After Appeal, NAD Confirms CeraVe's '#1 Doctor Recommended Skincare' Claim

When it comes to establishing and defending “doctor recommended” product claims, it’s all about the survey methodology.

That’s the takeaway from a National Advertising Division of BBD National Programs case involving skincare-product claims made by L’Oréal’s CeraVe brand that were challenged by Neutrogena marketer Johnson & Johnson.

According to the NAD, it’s a case involving “unusual circumstances” because Johnson & Johnson won the first round of its challenge, but lost the second this month after the NAD agreed to reopen the matter based on an appeal by L’Oréal.

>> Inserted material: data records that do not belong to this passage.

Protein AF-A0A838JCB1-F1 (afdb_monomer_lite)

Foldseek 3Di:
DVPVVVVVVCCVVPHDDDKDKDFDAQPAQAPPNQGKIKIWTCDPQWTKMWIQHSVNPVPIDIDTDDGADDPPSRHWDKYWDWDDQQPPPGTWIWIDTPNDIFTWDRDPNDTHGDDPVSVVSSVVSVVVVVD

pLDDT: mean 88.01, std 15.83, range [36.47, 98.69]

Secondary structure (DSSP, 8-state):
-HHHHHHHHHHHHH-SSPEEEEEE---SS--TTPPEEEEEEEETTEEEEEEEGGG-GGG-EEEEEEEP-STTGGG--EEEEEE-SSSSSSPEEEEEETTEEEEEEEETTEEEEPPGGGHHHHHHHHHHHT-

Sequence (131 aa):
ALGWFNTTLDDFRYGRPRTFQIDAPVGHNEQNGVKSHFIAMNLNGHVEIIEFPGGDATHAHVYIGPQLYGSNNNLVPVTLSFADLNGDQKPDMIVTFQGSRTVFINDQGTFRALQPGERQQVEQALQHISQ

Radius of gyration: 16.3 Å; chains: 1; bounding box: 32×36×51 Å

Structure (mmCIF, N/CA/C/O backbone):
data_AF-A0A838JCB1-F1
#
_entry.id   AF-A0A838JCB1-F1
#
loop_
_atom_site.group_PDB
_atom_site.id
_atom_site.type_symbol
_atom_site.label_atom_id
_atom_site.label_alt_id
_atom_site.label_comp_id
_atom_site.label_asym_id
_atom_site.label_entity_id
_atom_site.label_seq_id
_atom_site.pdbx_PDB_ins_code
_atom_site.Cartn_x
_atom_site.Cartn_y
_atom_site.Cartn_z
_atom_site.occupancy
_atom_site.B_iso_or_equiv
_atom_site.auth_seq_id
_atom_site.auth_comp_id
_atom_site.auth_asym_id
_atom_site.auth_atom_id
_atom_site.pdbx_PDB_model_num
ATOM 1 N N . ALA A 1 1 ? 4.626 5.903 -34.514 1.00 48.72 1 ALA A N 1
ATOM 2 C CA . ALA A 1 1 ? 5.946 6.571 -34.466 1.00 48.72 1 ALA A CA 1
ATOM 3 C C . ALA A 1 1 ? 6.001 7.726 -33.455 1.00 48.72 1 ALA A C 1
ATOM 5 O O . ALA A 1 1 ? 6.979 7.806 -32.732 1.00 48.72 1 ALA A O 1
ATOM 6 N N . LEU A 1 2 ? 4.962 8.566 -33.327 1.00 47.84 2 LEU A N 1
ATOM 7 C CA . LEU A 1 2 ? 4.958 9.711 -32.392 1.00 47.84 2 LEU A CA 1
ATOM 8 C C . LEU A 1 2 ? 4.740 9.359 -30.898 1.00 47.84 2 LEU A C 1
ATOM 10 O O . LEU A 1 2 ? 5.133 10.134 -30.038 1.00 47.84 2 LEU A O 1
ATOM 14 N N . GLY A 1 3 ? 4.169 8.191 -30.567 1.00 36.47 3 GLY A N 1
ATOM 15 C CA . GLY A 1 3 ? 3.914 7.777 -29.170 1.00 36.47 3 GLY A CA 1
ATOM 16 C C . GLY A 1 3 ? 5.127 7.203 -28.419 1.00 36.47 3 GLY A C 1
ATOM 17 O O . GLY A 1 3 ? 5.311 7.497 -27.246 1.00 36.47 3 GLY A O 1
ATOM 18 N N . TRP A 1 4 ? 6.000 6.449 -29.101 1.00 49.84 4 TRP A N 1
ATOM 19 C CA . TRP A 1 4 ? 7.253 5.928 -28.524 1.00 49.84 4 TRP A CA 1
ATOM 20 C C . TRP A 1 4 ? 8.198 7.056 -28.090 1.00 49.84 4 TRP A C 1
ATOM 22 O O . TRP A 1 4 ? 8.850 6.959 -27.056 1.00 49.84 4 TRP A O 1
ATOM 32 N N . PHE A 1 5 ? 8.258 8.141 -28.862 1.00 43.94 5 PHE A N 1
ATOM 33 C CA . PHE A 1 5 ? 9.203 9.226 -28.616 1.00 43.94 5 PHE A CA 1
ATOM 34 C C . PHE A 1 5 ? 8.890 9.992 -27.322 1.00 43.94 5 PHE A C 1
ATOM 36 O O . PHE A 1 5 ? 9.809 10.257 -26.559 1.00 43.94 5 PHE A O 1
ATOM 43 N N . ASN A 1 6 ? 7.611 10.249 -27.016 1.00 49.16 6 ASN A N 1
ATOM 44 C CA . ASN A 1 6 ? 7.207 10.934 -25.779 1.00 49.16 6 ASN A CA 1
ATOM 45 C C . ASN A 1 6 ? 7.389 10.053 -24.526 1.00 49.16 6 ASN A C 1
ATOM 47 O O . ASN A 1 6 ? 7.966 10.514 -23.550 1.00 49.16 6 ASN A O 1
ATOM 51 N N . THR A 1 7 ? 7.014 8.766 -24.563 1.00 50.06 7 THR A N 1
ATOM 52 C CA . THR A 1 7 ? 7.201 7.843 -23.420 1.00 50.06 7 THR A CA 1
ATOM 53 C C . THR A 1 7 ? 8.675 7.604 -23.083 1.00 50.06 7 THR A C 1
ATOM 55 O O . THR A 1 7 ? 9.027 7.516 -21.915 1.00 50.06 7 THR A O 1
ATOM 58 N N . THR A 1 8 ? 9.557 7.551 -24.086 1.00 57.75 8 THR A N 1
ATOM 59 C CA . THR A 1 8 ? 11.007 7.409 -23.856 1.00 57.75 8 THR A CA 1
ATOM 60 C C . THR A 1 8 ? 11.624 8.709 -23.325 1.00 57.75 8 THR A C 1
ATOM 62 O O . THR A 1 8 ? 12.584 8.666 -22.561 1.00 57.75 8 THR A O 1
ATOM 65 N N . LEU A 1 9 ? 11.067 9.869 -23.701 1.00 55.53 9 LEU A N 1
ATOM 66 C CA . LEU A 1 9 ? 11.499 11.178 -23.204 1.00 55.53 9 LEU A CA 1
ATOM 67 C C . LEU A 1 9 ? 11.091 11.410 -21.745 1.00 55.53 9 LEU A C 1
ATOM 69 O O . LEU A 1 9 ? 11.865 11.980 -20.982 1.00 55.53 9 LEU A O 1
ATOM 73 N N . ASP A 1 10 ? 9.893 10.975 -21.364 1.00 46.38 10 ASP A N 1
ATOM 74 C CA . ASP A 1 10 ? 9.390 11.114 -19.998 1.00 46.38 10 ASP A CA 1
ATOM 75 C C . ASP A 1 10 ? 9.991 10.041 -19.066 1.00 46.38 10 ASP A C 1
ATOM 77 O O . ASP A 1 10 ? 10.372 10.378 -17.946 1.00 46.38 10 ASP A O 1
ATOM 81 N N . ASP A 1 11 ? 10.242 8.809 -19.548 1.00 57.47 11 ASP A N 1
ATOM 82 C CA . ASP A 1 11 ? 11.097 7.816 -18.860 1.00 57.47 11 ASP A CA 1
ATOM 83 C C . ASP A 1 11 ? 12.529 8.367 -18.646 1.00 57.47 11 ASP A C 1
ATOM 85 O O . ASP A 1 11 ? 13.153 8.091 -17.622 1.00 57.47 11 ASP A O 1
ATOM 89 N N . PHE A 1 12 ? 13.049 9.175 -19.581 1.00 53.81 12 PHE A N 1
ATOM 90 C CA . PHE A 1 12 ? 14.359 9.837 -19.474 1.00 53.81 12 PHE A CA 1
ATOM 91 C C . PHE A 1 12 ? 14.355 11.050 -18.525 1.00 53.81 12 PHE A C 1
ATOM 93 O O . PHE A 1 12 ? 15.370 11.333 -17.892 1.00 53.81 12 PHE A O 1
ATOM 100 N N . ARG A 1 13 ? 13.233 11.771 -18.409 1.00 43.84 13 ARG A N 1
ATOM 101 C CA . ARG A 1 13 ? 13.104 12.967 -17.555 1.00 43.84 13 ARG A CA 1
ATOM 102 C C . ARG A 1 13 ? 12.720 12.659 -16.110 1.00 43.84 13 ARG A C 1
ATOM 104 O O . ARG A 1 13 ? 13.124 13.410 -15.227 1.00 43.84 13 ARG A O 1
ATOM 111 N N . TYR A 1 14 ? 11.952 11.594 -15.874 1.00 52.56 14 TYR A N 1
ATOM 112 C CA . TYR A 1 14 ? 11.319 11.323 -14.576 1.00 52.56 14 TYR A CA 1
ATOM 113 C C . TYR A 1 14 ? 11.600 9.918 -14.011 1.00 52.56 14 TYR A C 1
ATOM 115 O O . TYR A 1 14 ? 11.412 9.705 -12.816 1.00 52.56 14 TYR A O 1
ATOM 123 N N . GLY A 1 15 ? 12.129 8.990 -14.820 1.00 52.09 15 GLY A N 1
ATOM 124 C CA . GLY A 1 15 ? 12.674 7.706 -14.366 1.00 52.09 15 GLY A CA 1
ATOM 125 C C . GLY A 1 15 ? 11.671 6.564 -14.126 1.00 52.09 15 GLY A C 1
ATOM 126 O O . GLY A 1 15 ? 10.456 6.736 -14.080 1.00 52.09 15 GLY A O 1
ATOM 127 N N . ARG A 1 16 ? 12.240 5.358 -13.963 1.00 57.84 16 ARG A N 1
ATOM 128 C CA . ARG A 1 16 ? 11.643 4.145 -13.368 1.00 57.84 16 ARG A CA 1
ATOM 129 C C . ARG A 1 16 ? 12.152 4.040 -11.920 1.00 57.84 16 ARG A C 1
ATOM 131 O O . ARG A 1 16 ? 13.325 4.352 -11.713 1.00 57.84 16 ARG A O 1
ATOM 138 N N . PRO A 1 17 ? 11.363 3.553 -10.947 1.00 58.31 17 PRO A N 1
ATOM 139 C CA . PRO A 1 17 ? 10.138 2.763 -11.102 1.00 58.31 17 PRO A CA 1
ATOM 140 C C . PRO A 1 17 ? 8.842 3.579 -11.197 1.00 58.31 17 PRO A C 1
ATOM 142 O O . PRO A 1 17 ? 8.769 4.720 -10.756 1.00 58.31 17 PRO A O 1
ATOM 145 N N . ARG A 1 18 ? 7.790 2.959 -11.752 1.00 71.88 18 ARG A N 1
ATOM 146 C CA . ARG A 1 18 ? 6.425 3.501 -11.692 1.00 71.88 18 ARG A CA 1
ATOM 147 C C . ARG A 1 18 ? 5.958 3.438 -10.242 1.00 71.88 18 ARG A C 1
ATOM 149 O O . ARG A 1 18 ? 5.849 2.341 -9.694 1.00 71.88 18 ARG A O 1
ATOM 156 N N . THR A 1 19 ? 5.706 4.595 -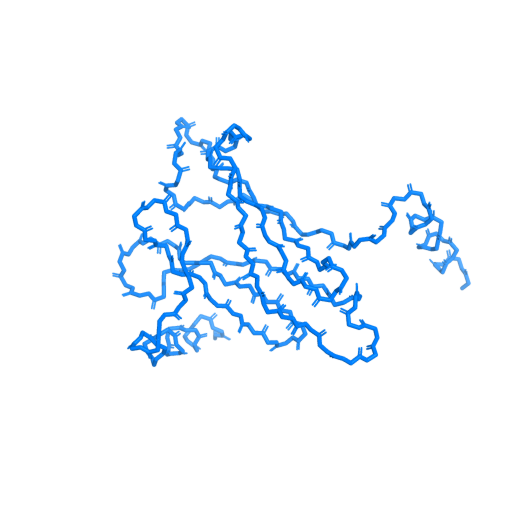9.644 1.00 84.88 19 THR A N 1
ATOM 157 C CA . THR A 1 19 ? 5.035 4.673 -8.350 1.00 84.88 19 THR A CA 1
ATOM 158 C C . THR A 1 19 ? 3.524 4.695 -8.572 1.00 84.88 19 THR A C 1
ATOM 160 O O . THR A 1 19 ? 3.022 5.286 -9.529 1.00 84.88 19 THR A O 1
ATOM 163 N N . PHE A 1 20 ? 2.795 4.006 -7.707 1.00 86.62 20 PHE A N 1
ATOM 164 C CA . PHE A 1 20 ? 1.353 4.113 -7.556 1.00 86.62 20 PHE A CA 1
ATOM 165 C C . PHE A 1 20 ? 1.085 4.823 -6.239 1.00 86.62 20 PHE A C 1
ATOM 167 O O . PHE A 1 20 ? 1.737 4.512 -5.246 1.00 86.62 20 PHE A O 1
ATOM 174 N N . GLN A 1 21 ? 0.148 5.765 -6.225 1.00 94.44 21 GLN A N 1
ATOM 175 C CA . GLN A 1 21 ? -0.190 6.504 -5.015 1.00 94.44 21 GLN A CA 1
ATOM 176 C C . GLN A 1 21 ? -1.693 6.508 -4.787 1.00 94.44 21 GLN A C 1
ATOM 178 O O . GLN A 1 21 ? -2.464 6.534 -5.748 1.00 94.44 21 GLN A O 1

“We do not reopen many cases,” NAD vice president Laura Brett tells CPG Insider.

The tussle began in 2021 when Johnson & Johnson challenged L’Oréal’s claim that CeraVe was the “#1 dermatologist recommended skincare brand.”

L’Oréal agreed to discontinue its claim after the NAD questioned the reliability of a survey of dermatologists conducted by IQVIA ProVoice.

Among other concerns, the NAD noted that survey did not provide respondents with a list of specific skincare product categories.

That and other methodology factors could have led respondents to incorrectly list their average weekly recommendation (AWR) per patient, resulting in “unreliable data,” according to the NAD.

L’Oréal had relied on AWRs in 33 of 48 skincare categories to support its initial claim.

Earlier this year, L’Oréal returned to the NAD with a revised IQVIA ProVoice survey the NAD ultimately decided included “significant improvements” consistent with its recommendations in the 2021 decision.

In addition, L’Oréal submitted a survey of 300 dermatologists by NERA Economic Consulting.

According to the NAD, the NERA survey “reliably captured dermatologists’ actual recommendation practices,” so combining the revised IQVIA ProVoice and NERA surveys provides “a reasonable basis” for L’Oréal’s claim that CeraVe is the #1 dermatologist recommended skincare brand.

“If you’re going to make a doctor-recommended claim, you are going to need to rely on a robust survey,” says Brett.

“We spend a lot of time looking at the methodology of surveys like this. These kinds of claims have a huge impact on consumer purchases.”

Johnson & Johnson had 10 days to appeal the NAD's second decision--which was filed on Oct. 3--but had not done so.